| Work required |
Copy out exactly the stretch below, from the line with "ATOM 88 C CA" through the line with "ATOM 136 C CA", both included; the pictures stay out.

| Excerpts from a dataset |
= = = =

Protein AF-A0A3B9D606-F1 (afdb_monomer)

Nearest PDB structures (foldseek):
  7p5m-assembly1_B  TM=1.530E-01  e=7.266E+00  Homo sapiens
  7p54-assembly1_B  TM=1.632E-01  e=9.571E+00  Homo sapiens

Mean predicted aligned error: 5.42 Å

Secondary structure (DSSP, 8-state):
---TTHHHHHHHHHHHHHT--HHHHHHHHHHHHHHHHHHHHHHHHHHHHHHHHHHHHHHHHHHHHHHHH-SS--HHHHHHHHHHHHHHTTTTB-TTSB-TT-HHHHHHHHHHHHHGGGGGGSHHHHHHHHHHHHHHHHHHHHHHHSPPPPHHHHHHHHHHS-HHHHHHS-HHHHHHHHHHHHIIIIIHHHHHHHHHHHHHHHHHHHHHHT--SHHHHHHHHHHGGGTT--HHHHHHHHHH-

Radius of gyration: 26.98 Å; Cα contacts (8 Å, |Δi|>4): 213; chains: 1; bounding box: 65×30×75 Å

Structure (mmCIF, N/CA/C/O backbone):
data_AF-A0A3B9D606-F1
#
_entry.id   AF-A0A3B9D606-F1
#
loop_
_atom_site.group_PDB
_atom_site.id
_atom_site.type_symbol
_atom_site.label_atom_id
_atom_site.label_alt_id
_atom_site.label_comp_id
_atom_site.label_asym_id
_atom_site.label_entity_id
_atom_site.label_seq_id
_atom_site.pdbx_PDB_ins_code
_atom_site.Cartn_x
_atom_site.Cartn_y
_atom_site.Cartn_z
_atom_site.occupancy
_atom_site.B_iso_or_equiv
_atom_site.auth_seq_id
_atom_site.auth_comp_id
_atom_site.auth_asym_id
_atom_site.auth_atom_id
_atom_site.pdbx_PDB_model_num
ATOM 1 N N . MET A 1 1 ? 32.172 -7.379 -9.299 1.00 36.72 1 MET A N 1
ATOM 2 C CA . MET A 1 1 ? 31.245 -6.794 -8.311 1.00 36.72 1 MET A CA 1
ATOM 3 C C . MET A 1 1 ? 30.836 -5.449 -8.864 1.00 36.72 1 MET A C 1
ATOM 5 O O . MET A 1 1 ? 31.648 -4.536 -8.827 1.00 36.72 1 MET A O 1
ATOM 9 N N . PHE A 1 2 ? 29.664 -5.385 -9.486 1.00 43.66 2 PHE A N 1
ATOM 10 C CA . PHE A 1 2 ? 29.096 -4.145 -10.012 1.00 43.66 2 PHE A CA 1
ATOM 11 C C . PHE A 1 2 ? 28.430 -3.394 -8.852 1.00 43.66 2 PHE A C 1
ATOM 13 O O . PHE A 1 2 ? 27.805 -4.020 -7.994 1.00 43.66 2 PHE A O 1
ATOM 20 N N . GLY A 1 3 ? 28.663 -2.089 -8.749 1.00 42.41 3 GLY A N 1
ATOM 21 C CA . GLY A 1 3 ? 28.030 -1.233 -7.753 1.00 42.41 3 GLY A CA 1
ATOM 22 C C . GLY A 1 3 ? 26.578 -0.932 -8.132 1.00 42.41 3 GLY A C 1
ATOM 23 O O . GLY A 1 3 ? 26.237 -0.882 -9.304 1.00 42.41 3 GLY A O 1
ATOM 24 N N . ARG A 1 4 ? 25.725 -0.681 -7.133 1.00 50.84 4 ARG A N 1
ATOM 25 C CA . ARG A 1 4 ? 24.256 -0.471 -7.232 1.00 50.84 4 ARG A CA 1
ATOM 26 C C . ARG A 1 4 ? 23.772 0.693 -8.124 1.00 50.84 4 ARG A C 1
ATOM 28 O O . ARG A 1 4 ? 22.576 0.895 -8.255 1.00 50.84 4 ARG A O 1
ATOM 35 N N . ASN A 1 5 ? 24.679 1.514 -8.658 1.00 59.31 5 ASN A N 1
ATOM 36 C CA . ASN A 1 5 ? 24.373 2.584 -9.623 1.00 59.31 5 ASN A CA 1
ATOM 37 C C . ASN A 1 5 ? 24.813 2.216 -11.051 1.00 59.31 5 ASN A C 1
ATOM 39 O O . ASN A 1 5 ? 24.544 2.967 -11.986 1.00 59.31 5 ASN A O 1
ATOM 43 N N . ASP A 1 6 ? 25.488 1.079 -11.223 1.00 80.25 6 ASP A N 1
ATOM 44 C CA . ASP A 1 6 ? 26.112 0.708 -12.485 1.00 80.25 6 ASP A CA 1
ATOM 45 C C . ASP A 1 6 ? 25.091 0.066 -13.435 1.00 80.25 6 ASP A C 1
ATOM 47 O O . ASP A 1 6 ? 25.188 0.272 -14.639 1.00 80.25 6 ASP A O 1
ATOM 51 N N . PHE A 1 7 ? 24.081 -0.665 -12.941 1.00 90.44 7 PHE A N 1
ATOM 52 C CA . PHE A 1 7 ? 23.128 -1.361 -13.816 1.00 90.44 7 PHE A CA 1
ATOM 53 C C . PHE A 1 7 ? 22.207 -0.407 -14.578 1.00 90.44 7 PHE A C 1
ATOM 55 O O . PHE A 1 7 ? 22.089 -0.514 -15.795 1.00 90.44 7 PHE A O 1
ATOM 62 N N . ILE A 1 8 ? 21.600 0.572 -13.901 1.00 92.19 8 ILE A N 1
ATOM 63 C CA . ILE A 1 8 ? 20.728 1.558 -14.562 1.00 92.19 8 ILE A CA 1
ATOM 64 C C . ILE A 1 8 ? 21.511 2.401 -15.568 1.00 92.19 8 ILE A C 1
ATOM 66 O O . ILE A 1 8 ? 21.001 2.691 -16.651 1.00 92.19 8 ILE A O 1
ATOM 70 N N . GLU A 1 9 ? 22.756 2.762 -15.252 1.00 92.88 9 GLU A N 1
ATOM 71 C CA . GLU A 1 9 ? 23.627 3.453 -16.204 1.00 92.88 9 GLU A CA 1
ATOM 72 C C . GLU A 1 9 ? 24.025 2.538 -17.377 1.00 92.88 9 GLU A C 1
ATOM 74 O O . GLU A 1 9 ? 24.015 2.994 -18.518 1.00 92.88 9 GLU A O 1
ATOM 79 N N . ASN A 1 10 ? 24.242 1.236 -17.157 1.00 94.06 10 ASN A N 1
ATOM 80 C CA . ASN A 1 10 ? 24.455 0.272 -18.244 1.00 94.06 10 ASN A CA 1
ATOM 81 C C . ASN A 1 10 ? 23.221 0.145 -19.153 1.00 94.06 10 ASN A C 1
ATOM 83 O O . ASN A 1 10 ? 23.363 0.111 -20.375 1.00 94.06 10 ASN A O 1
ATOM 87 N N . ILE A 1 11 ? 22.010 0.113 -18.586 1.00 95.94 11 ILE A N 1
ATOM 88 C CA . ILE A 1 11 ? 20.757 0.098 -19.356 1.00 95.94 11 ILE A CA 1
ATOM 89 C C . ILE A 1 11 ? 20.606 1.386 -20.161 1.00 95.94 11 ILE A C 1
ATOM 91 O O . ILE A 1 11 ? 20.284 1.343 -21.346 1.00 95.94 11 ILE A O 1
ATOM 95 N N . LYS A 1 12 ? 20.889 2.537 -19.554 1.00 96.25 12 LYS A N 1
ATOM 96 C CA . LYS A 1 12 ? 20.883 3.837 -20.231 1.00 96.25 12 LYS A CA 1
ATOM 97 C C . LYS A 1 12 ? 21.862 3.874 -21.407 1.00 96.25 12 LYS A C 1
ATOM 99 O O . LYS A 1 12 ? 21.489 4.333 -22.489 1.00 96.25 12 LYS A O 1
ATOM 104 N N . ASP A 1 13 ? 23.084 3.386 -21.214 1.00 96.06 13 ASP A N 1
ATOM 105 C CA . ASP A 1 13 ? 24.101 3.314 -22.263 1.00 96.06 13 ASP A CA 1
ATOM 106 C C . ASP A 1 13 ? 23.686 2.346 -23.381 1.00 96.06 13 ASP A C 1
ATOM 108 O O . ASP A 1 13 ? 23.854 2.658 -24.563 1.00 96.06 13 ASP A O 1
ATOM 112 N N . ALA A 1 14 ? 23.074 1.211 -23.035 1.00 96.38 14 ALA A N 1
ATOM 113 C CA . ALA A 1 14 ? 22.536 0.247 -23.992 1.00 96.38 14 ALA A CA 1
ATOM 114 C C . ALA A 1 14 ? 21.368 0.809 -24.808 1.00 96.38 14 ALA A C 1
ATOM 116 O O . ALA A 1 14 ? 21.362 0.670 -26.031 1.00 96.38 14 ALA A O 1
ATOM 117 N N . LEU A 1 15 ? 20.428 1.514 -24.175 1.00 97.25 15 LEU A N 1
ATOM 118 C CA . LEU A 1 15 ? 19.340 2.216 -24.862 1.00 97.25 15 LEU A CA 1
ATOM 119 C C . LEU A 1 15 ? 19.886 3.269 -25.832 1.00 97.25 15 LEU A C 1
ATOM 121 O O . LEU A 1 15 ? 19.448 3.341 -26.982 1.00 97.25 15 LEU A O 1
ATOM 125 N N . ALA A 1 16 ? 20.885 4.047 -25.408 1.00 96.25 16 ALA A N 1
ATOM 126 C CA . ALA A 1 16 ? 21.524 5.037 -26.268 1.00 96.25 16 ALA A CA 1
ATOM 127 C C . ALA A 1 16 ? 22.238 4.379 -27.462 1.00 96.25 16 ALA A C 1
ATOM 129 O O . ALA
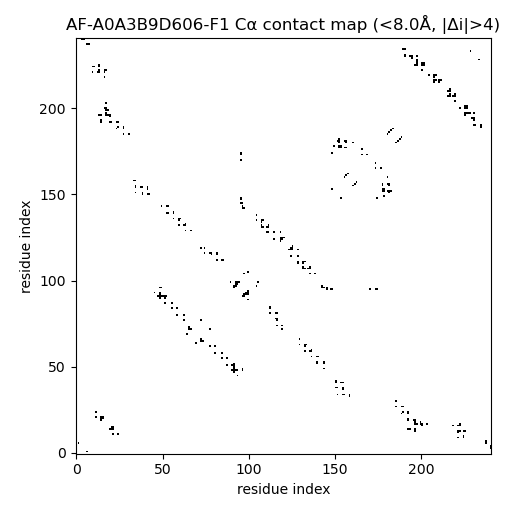 A 1 16 ? 22.096 4.837 -28.597 1.00 96.25 16 ALA A O 1
ATOM 130 N N . ALA A 1 17 ? 22.966 3.282 -27.229 1.00 94.69 17 ALA A N 1
ATOM 131 C CA . ALA A 1 17 ? 23.644 2.521 -28.276 1.00 94.69 17 ALA A CA 1
ATOM 132 C C . ALA A 1 17 ? 22.662 1.867 -29.264 1.00 94.69 17 ALA A C 1
ATOM 134 O O . ALA A 1 17 ? 22.966 1.785 -30.458 1.00 94.69 17 ALA A O 1
ATOM 135 N N . ALA A 1 18 ? 21.491 1.445 -28.782 1.00 94.81 18 ALA A N 1
ATOM 136 C CA . ALA A 1 18 ? 20.407 0.897 -29.590 1.00 94.81 18 ALA A CA 1
ATOM 137 C C . ALA A 1 18 ? 19.633 1.977 -30.372 1.00 94.81 18 ALA A C 1
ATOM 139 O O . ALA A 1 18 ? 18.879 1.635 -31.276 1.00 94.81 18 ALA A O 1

= = = =

| Result |
ATOM 88 C CA . ILE A 1 11 ? 20.757 0.098 -19.356 1.00 95.94 11 ILE A CA 1
ATOM 89 C C . ILE A 1 11 ? 20.606 1.386 -20.161 1.00 95.94 11 ILE A C 1
ATOM 91 O O . ILE A 1 11 ? 20.284 1.343 -21.346 1.00 95.94 11 ILE A O 1
ATOM 95 N N . LYS A 1 12 ? 20.889 2.537 -19.554 1.00 96.25 12 LYS A N 1
ATOM 96 C CA . LYS A 1 12 ? 20.883 3.837 -20.231 1.00 96.25 12 LYS A CA 1
ATOM 97 C C . LYS A 1 12 ? 21.862 3.874 -21.407 1.00 96.25 12 LYS A C 1
ATOM 99 O O . LYS A 1 12 ? 21.489 4.333 -22.489 1.00 96.25 12 LYS A O 1
ATOM 104 N N . ASP A 1 13 ? 23.084 3.386 -21.214 1.00 96.06 13 ASP A N 1
ATOM 105 C CA . ASP A 1 13 ? 24.101 3.314 -22.263 1.00 96.06 13 ASP A CA 1
ATOM 106 C C . ASP A 1 13 ? 23.686 2.346 -23.381 1.00 96.06 13 ASP A C 1
ATOM 108 O O . ASP A 1 13 ? 23.854 2.658 -24.563 1.00 96.06 13 ASP A O 1
ATOM 112 N N . ALA A 1 14 ? 23.074 1.211 -23.035 1.00 96.38 14 ALA A N 1
ATOM 113 C CA . ALA A 1 14 ? 22.536 0.247 -23.992 1.00 96.38 14 ALA A CA 1
ATOM 114 C C . ALA A 1 14 ? 21.368 0.809 -24.808 1.00 96.38 14 ALA A C 1
ATOM 116 O O . ALA A 1 14 ? 21.362 0.670 -26.031 1.00 96.38 14 ALA A O 1
ATOM 117 N N . LEU A 1 15 ? 20.428 1.514 -24.175 1.00 97.25 15 LEU A N 1
ATOM 118 C CA . LEU A 1 15 ? 19.340 2.216 -24.862 1.00 97.25 15 LEU A CA 1
ATOM 119 C C . LEU A 1 15 ? 19.886 3.269 -25.832 1.00 97.25 15 LEU A C 1
ATOM 121 O O . LEU A 1 15 ? 19.448 3.341 -26.982 1.00 97.25 15 LEU A O 1
ATOM 125 N N . ALA A 1 16 ? 20.885 4.047 -25.408 1.00 96.25 16 ALA A N 1
ATOM 126 C CA . ALA A 1 16 ? 21.524 5.037 -26.268 1.00 96.25 16 ALA A CA 1
ATOM 127 C C . ALA A 1 16 ? 22.238 4.379 -27.462 1.00 96.25 16 ALA A C 1
ATOM 129 O O . ALA
 A 1 16 ? 22.096 4.837 -28.597 1.00 96.25 16 ALA A O 1
ATOM 130 N N . ALA A 1 17 ? 22.966 3.282 -27.229 1.00 94.69 17 ALA A N 1
ATOM 131 C CA . ALA A 1 17 ? 23.644 2.521 -28.276 1.00 94.69 17 ALA A CA 1
ATOM 132 C C . ALA A 1 17 ? 22.662 1.867 -29.264 1.00 94.69 17 ALA A C 1
ATOM 134 O O . ALA A 1 17 ? 22.966 1.785 -30.458 1.00 94.69 17 ALA A O 1
ATOM 135 N N . ALA A 1 18 ? 21.491 1.445 -28.782 1.00 94.81 18 ALA A N 1
ATOM 136 C CA . ALA A 1 18 ? 20.407 0.897 -29.590 1.00 94.81 18 ALA A CA 1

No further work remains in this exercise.